The White House has the power to temporarily protect taxpayers from middle-class tax hikes even as upper income rates rise if Congress does nothing and all of the Bush-era tax rates expire in January.
Experts and lawmakers alike agree that Treasury Secretary Timothy Geithner has the power to adjust how much is withheld from paychecks for tax purposes — for all taxpayers or just for some.
“If we were to, say, go over the cliff and the rates go up, he could modify those withholding tables such that the average employee out there would not effectively see any more or less taken out of his paycheck,” said Bill Hoagland, senior vice president at the Bipartisan Policy Center.
The tactic could buy Washington precious time to strike a tax agreement without pinching the economy, but it carries substantial risk. If the administration miscalculates where rates end up, tinkering with withholding could morph tax refunds into hefty bills.
“If you want to go down this route, you had better be pretty sure that, at the end of the day, you know what the outcome is going to be,” said Joseph Minarik, senior vice president and director of research at the Committee for Economic Development. “If you guess wrong and taxpayers have to write checks next April…they’re not going to be happy.”
Under the law, it is Geithner’s responsibility to set withholding tables that employers use as a guide for how much to keep from paychecks, and to do so in a way that is “most appropriate” to carry out current tax law.
But with the White House and Congress knee-deep in haggling over tax rates, many are wondering what “most appropriate” might mean if rates jump at the beginning of 2013, especially if Washington seems to be on the cusp of some sort of tax deal.
Geithner could opt to not adjust withholding to reflect the new rates, either in anticipation or hope of a new deal reinstating lower rates.
Experts believe Geithner could even go so far as to adjust withholding to reflect the White House’s preferred policy — higher rates on the nation’s top 2 percent of earners and lower rates on everyone else. In fact, Minarik said the president could even use withholding as leverage in negotiations with Republicans if it came to that, using the tables to argue he is protecting the paychecks of the middle class.
Lawmakers on both sides of the aisle acknowledge Geithner has this power, even if they hope to be productive enough to make it irrelevant.
Sen. Chuck Schumer (N.Y.), the No. 3 Democrat in the chamber and a member of the tax-writing Finance Committee, told reporters this week that he hoped a deal would be in place before the end of the year, making the withholding option unnecessary.
But Sen. Ben Cardin (D-Md.), also a Finance member, told The Hill that, if push came to shove, he hoped Treasury would only manipulate withholding tables if Congress and the White House seemed close to a deal.
“You’ve got to have some reason to withhold, because it causes a huge hardship if you don’t have realistic withholding schedules,” Cardin said.
Cardin also noted that Democrats and Republicans are in general agreement that tax rates should stay the same for family income under $250,000 a year, so keeping current withholding tables for those taxpayers could be an option, if necessary.

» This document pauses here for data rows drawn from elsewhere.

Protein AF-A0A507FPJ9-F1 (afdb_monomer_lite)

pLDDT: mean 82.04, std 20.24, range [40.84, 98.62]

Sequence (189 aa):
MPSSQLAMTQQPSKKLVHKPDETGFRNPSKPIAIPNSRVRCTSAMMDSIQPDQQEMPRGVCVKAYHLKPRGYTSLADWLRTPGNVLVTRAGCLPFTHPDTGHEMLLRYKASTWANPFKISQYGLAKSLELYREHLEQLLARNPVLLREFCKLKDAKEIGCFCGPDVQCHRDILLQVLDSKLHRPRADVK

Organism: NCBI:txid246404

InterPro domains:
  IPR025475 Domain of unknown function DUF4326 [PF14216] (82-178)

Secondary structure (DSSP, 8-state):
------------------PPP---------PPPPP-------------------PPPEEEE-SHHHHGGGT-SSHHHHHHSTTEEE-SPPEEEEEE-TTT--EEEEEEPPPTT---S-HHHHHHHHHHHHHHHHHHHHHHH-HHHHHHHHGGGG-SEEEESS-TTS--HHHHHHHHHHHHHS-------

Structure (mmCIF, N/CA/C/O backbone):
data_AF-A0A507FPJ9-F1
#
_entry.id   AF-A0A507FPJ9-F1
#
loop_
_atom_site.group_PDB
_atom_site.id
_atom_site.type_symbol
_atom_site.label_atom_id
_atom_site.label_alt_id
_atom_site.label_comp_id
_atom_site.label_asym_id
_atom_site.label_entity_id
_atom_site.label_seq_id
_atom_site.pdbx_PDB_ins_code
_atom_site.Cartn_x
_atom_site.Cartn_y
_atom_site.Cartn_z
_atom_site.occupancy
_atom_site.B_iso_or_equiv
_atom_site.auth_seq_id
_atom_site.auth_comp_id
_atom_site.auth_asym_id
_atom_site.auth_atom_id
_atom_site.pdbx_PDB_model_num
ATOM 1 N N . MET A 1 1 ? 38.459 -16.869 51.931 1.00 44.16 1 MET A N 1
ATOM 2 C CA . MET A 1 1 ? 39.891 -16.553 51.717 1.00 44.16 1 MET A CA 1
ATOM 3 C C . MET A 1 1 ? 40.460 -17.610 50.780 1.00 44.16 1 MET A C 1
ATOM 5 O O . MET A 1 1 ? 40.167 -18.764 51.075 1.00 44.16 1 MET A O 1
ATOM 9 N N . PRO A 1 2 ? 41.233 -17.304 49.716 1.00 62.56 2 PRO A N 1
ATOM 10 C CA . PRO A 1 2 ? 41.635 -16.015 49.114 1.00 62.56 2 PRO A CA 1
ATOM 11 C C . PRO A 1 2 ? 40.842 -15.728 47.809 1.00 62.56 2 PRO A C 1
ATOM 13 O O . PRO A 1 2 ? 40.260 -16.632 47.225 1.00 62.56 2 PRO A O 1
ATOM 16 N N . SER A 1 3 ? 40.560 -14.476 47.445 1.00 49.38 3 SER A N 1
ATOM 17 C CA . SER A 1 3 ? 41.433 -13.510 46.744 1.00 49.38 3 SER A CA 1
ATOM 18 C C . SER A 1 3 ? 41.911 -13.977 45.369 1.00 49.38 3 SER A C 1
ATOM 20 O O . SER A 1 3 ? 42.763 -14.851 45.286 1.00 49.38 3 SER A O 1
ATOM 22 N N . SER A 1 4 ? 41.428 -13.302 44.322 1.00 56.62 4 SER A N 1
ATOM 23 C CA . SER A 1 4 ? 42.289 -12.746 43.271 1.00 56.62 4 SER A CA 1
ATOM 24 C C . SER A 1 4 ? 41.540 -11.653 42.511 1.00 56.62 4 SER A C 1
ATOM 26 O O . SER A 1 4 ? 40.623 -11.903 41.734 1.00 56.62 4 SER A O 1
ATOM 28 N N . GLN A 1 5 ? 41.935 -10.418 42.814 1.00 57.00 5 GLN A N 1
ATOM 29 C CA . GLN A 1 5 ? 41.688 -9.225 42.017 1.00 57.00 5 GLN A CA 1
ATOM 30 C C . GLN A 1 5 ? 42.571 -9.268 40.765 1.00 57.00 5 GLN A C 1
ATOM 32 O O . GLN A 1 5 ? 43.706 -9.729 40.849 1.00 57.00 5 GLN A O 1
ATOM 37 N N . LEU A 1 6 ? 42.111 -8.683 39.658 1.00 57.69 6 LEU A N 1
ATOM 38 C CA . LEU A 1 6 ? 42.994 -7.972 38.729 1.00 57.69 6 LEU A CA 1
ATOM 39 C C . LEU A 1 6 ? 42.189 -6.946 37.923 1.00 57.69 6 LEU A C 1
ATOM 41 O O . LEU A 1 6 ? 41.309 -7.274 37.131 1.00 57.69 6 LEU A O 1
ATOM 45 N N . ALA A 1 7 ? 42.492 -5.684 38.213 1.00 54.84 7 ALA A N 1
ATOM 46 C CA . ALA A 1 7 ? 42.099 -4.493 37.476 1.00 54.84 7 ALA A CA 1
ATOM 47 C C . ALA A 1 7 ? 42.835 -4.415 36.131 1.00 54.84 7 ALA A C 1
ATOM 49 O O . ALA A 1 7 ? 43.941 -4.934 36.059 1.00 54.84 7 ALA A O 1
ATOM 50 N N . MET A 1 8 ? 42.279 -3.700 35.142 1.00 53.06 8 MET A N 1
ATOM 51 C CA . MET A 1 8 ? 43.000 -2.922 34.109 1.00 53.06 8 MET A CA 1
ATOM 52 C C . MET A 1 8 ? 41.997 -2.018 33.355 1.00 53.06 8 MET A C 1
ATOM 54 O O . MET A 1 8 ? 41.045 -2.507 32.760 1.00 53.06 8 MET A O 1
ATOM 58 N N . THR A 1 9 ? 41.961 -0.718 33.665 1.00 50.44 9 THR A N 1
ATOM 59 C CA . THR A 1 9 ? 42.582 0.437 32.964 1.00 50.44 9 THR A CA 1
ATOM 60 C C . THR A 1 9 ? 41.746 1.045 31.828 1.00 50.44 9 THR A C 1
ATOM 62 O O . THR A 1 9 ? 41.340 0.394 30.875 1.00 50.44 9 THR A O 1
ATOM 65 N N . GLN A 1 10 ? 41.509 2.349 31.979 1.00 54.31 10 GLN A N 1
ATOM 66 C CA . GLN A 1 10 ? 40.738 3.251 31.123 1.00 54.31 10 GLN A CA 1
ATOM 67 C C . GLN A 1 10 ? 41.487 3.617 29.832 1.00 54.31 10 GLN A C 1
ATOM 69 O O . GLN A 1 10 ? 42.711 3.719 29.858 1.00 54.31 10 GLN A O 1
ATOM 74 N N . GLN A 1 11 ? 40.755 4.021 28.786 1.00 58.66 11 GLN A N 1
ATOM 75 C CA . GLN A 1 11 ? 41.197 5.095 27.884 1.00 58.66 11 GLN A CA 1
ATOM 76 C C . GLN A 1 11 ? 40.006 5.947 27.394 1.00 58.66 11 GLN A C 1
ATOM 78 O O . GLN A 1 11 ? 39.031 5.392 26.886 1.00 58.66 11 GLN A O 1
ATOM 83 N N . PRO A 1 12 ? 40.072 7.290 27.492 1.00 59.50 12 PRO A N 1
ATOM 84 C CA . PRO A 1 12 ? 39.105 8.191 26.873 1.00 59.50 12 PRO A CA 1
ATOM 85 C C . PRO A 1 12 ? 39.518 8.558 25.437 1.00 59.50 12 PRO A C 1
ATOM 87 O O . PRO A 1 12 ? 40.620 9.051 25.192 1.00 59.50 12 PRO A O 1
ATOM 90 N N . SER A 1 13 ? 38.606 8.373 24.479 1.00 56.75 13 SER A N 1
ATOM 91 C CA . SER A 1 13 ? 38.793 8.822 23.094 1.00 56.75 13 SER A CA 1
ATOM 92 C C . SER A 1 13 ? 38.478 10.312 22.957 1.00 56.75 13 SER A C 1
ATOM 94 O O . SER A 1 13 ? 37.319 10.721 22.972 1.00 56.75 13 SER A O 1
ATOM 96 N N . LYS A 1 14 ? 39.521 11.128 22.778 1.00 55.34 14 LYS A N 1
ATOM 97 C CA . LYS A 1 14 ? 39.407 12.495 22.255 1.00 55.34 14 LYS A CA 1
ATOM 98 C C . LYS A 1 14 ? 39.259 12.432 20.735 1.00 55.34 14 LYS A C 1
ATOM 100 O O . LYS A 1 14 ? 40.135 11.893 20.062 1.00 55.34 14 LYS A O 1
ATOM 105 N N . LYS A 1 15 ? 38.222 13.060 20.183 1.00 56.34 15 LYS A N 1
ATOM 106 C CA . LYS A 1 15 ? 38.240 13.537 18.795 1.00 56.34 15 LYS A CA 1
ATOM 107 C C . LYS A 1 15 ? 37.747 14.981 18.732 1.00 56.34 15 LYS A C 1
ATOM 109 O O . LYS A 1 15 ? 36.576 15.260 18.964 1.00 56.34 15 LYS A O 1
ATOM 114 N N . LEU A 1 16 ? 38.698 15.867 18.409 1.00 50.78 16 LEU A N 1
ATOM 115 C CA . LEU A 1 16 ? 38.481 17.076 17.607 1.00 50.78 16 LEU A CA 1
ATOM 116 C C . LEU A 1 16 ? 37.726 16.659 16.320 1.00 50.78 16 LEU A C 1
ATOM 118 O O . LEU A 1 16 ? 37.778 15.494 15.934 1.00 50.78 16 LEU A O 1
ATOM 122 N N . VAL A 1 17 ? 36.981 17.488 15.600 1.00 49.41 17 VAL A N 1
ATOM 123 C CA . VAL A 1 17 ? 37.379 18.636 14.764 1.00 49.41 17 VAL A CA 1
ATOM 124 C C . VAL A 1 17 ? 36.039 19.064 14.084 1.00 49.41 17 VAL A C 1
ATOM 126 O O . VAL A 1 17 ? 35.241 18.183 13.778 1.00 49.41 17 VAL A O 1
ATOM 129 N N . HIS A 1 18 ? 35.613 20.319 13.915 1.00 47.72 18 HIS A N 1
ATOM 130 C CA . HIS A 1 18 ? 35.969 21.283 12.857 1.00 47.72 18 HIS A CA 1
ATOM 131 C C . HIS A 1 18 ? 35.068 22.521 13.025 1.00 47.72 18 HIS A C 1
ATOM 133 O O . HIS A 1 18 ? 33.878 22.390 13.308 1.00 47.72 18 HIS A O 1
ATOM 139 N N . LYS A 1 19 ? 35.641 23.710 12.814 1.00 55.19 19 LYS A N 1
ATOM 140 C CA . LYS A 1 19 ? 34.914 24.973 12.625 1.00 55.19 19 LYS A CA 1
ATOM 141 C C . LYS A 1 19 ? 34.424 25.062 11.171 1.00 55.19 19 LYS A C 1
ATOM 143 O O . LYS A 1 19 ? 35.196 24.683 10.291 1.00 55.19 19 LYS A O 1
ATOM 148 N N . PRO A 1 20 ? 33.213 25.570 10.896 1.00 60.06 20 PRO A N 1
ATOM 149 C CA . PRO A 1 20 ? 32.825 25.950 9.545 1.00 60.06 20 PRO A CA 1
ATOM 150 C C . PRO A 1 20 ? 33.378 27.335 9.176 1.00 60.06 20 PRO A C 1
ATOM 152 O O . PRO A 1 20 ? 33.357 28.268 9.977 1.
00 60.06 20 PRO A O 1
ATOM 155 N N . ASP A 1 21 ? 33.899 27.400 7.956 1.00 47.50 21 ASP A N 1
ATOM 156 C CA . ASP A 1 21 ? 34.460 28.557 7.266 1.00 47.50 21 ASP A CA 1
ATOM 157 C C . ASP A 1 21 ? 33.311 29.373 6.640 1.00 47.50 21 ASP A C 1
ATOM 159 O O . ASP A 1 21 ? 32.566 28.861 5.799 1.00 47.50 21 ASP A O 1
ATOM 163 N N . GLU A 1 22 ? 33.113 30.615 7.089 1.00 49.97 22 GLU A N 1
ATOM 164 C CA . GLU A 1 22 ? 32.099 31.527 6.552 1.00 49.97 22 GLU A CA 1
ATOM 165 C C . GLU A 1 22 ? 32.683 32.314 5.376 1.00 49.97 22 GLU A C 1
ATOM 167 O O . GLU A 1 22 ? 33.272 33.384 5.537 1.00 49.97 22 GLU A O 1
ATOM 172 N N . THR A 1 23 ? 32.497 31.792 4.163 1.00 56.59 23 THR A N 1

“If there’s optimism as to how that’s going to become part of a deal, then OK,” he said.
Sen. Orrin Hatch (Utah), the top Republican at Finance, essentially agreed with Cardin, saying he believed that the administration had broad powers on the tables and that he hoped modifying them would be a last resort.
“That would be the hope,” Hatch said, when asked if Treasury should only freeze tables if a deal was imminent. “There’s no doubt in my mind they can do it if they want to.”

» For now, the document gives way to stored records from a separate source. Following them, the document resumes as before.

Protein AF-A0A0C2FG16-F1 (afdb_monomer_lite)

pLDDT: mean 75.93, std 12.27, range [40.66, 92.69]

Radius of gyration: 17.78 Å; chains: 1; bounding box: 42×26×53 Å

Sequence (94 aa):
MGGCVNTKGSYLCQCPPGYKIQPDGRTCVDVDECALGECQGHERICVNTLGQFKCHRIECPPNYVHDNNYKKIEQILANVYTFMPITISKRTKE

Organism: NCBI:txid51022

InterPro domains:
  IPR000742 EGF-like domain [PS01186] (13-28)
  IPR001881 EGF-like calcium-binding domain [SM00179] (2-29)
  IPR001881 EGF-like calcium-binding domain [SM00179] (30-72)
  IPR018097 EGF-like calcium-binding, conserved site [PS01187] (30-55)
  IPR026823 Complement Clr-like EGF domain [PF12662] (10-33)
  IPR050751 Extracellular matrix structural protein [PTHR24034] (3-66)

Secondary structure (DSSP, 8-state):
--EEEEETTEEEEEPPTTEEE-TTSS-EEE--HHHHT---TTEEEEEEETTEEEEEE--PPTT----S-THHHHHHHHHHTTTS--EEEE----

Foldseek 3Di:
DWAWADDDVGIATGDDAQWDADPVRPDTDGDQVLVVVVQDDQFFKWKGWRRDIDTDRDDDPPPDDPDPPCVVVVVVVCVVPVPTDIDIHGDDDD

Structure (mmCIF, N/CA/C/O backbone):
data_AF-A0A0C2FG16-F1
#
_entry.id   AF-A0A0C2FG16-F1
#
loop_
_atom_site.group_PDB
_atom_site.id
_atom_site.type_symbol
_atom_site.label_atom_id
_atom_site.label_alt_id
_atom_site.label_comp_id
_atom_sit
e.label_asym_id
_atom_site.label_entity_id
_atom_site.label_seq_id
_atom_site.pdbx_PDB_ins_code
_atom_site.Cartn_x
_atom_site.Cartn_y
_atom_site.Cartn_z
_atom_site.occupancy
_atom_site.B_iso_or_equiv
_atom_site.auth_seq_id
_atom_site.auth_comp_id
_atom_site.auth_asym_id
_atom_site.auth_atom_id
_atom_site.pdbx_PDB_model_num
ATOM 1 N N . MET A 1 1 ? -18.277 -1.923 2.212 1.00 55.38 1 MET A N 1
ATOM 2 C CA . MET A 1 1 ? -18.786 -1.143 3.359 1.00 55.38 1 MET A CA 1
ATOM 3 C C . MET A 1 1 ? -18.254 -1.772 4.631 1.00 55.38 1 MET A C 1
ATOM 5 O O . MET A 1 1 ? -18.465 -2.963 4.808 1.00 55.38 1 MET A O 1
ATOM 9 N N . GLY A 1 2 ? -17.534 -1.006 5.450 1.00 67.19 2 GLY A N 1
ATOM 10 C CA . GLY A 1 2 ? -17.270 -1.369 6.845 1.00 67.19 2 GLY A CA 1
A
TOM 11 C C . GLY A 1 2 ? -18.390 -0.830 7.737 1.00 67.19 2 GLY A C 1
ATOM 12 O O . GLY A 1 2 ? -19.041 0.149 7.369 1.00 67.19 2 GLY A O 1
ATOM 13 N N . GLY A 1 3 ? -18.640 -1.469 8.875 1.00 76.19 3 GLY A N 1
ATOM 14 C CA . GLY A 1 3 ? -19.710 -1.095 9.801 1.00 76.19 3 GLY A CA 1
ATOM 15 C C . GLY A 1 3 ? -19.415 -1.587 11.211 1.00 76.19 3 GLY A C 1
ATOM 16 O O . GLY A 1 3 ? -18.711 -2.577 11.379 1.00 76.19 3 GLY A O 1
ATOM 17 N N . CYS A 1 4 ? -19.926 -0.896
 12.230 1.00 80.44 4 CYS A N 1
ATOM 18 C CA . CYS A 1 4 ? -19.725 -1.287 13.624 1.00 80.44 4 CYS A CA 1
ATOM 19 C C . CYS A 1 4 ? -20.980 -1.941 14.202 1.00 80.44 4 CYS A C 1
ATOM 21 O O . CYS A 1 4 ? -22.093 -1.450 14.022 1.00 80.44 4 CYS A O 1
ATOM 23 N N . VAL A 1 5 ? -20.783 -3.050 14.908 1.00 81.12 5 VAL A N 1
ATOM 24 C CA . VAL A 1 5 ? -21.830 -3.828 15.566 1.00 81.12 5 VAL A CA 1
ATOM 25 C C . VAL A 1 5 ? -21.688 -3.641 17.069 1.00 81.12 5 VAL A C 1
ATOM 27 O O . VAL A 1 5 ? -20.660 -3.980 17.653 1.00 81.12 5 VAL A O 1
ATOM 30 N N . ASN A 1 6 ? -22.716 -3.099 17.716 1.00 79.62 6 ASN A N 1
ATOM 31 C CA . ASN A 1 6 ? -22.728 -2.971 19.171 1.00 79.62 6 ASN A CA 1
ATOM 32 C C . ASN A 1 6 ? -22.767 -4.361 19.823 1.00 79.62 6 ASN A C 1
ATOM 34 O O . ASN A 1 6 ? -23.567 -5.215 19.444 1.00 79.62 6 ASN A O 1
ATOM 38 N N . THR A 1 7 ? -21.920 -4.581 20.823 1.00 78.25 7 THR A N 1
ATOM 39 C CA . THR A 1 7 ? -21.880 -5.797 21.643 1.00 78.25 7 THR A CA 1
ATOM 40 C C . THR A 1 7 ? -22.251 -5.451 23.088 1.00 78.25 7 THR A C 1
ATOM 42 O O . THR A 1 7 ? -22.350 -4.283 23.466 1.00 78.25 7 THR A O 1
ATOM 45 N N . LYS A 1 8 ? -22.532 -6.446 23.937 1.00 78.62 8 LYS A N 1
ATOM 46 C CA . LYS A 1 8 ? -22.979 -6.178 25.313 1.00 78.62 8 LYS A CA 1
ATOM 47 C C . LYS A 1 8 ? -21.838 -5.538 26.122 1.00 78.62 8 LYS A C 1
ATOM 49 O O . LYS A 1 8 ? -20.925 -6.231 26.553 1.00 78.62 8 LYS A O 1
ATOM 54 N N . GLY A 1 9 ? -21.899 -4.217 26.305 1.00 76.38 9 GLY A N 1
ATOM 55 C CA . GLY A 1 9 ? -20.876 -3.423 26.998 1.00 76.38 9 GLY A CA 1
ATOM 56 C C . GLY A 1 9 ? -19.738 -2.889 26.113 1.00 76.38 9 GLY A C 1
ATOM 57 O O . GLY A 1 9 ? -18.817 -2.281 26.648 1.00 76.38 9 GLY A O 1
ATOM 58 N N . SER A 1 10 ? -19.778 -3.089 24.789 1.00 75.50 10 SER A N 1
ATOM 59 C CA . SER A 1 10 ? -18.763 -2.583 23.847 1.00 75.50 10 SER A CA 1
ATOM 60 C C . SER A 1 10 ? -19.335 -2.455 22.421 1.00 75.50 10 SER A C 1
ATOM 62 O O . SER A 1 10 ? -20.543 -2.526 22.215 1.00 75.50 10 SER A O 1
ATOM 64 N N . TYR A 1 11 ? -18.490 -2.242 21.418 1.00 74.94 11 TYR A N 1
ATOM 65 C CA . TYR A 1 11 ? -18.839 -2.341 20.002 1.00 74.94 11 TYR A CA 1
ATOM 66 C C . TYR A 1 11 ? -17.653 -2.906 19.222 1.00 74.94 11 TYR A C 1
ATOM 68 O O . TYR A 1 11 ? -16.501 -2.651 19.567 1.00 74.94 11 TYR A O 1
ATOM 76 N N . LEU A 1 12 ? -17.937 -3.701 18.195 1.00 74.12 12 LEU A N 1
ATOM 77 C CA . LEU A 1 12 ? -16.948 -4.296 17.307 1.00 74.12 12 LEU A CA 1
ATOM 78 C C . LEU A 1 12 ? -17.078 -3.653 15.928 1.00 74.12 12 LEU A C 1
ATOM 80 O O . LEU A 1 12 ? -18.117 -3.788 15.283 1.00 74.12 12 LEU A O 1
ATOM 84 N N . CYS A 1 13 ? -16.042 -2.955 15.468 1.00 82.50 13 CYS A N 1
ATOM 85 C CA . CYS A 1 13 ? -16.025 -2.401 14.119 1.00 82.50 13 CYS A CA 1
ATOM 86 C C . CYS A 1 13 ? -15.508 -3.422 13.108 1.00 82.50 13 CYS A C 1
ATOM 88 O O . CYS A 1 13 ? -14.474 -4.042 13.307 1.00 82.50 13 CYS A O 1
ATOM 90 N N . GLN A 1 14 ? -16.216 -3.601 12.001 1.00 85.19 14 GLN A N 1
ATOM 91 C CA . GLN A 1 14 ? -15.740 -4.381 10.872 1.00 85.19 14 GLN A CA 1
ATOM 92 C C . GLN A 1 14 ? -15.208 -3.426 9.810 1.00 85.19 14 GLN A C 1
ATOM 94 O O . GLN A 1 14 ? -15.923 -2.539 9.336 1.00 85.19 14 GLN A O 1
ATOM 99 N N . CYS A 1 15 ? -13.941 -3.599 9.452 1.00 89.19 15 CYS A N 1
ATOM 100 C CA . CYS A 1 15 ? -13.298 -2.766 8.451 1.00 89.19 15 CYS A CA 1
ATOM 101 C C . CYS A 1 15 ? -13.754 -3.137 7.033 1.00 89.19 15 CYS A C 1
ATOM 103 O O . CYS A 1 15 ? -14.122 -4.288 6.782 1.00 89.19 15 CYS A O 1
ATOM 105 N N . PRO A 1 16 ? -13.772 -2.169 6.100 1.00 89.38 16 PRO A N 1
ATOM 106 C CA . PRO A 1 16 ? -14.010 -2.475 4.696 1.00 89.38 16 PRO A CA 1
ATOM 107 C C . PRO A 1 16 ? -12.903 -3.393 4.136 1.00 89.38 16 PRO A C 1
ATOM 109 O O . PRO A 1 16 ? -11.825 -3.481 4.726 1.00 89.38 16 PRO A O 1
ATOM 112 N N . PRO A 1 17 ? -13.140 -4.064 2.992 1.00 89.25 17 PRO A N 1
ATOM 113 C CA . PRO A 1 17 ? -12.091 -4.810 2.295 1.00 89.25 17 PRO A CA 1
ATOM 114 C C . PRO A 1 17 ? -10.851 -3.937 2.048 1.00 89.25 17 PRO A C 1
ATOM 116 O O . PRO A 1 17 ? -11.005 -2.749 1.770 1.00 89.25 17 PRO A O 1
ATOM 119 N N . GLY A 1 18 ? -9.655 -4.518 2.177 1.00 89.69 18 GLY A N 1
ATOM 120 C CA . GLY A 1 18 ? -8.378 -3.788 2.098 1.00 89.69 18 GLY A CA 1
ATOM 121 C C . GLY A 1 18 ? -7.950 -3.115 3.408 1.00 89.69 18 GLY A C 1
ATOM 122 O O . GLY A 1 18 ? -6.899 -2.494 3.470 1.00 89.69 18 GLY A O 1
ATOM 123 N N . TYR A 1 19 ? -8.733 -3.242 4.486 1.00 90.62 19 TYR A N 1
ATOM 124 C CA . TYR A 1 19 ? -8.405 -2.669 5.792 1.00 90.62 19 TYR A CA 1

One downside to the strategy is that it has a limited shelf life. If withholding is kept lower than the rates in the law, that means the tax bill at the end of the year will be that much higher. So if no deal emerges to bring rates back down to the level reflected in the withholding, it will be up to taxpayers to make up the difference.
“I could see this working for basically a quarter,” said Hoagland.
By taking a look at withholding tables, the administration also would only be able to influence a portion of the tax hikes in the "fiscal cliff." Withholding rates, for instance, have nothing to do with the alternative minimum tax, the estate tax or taxes on capital gains and dividends, all of which are also expected to spike or hit many more taxpayers without a fiscal-cliff agreement.
Still, tinkering with withholding tables is not unprecedented. In 1992, President George H.W. Bush lowered withholding rates in an effort to stimulate the economy by increasing the size of people’s paychecks.
While both parties agree the Treasury has the power to control withholding, it remains an open question whether Geithner himself is looking to use it.
The Treasury Department declined to answer questions about withholding, but pointed to comments Geithner recently made that seem to throw cold water on the notion.
“Don’t look to that as a solution to this problem,” he told Bloomberg’s Al Hunt. “Don’t over-interpret what that authority gives me. Again, it does not give me the authority to ... let them avoid making some decisions on rates and policy.”
A GOP aide on the Hill also pointed to those comments in saying it was “clear that withholding tables need to reflect the rates.”
“While he has this authority, he knows he has this authority, it’s not something that they seem to be at least considering,” said Hoagland.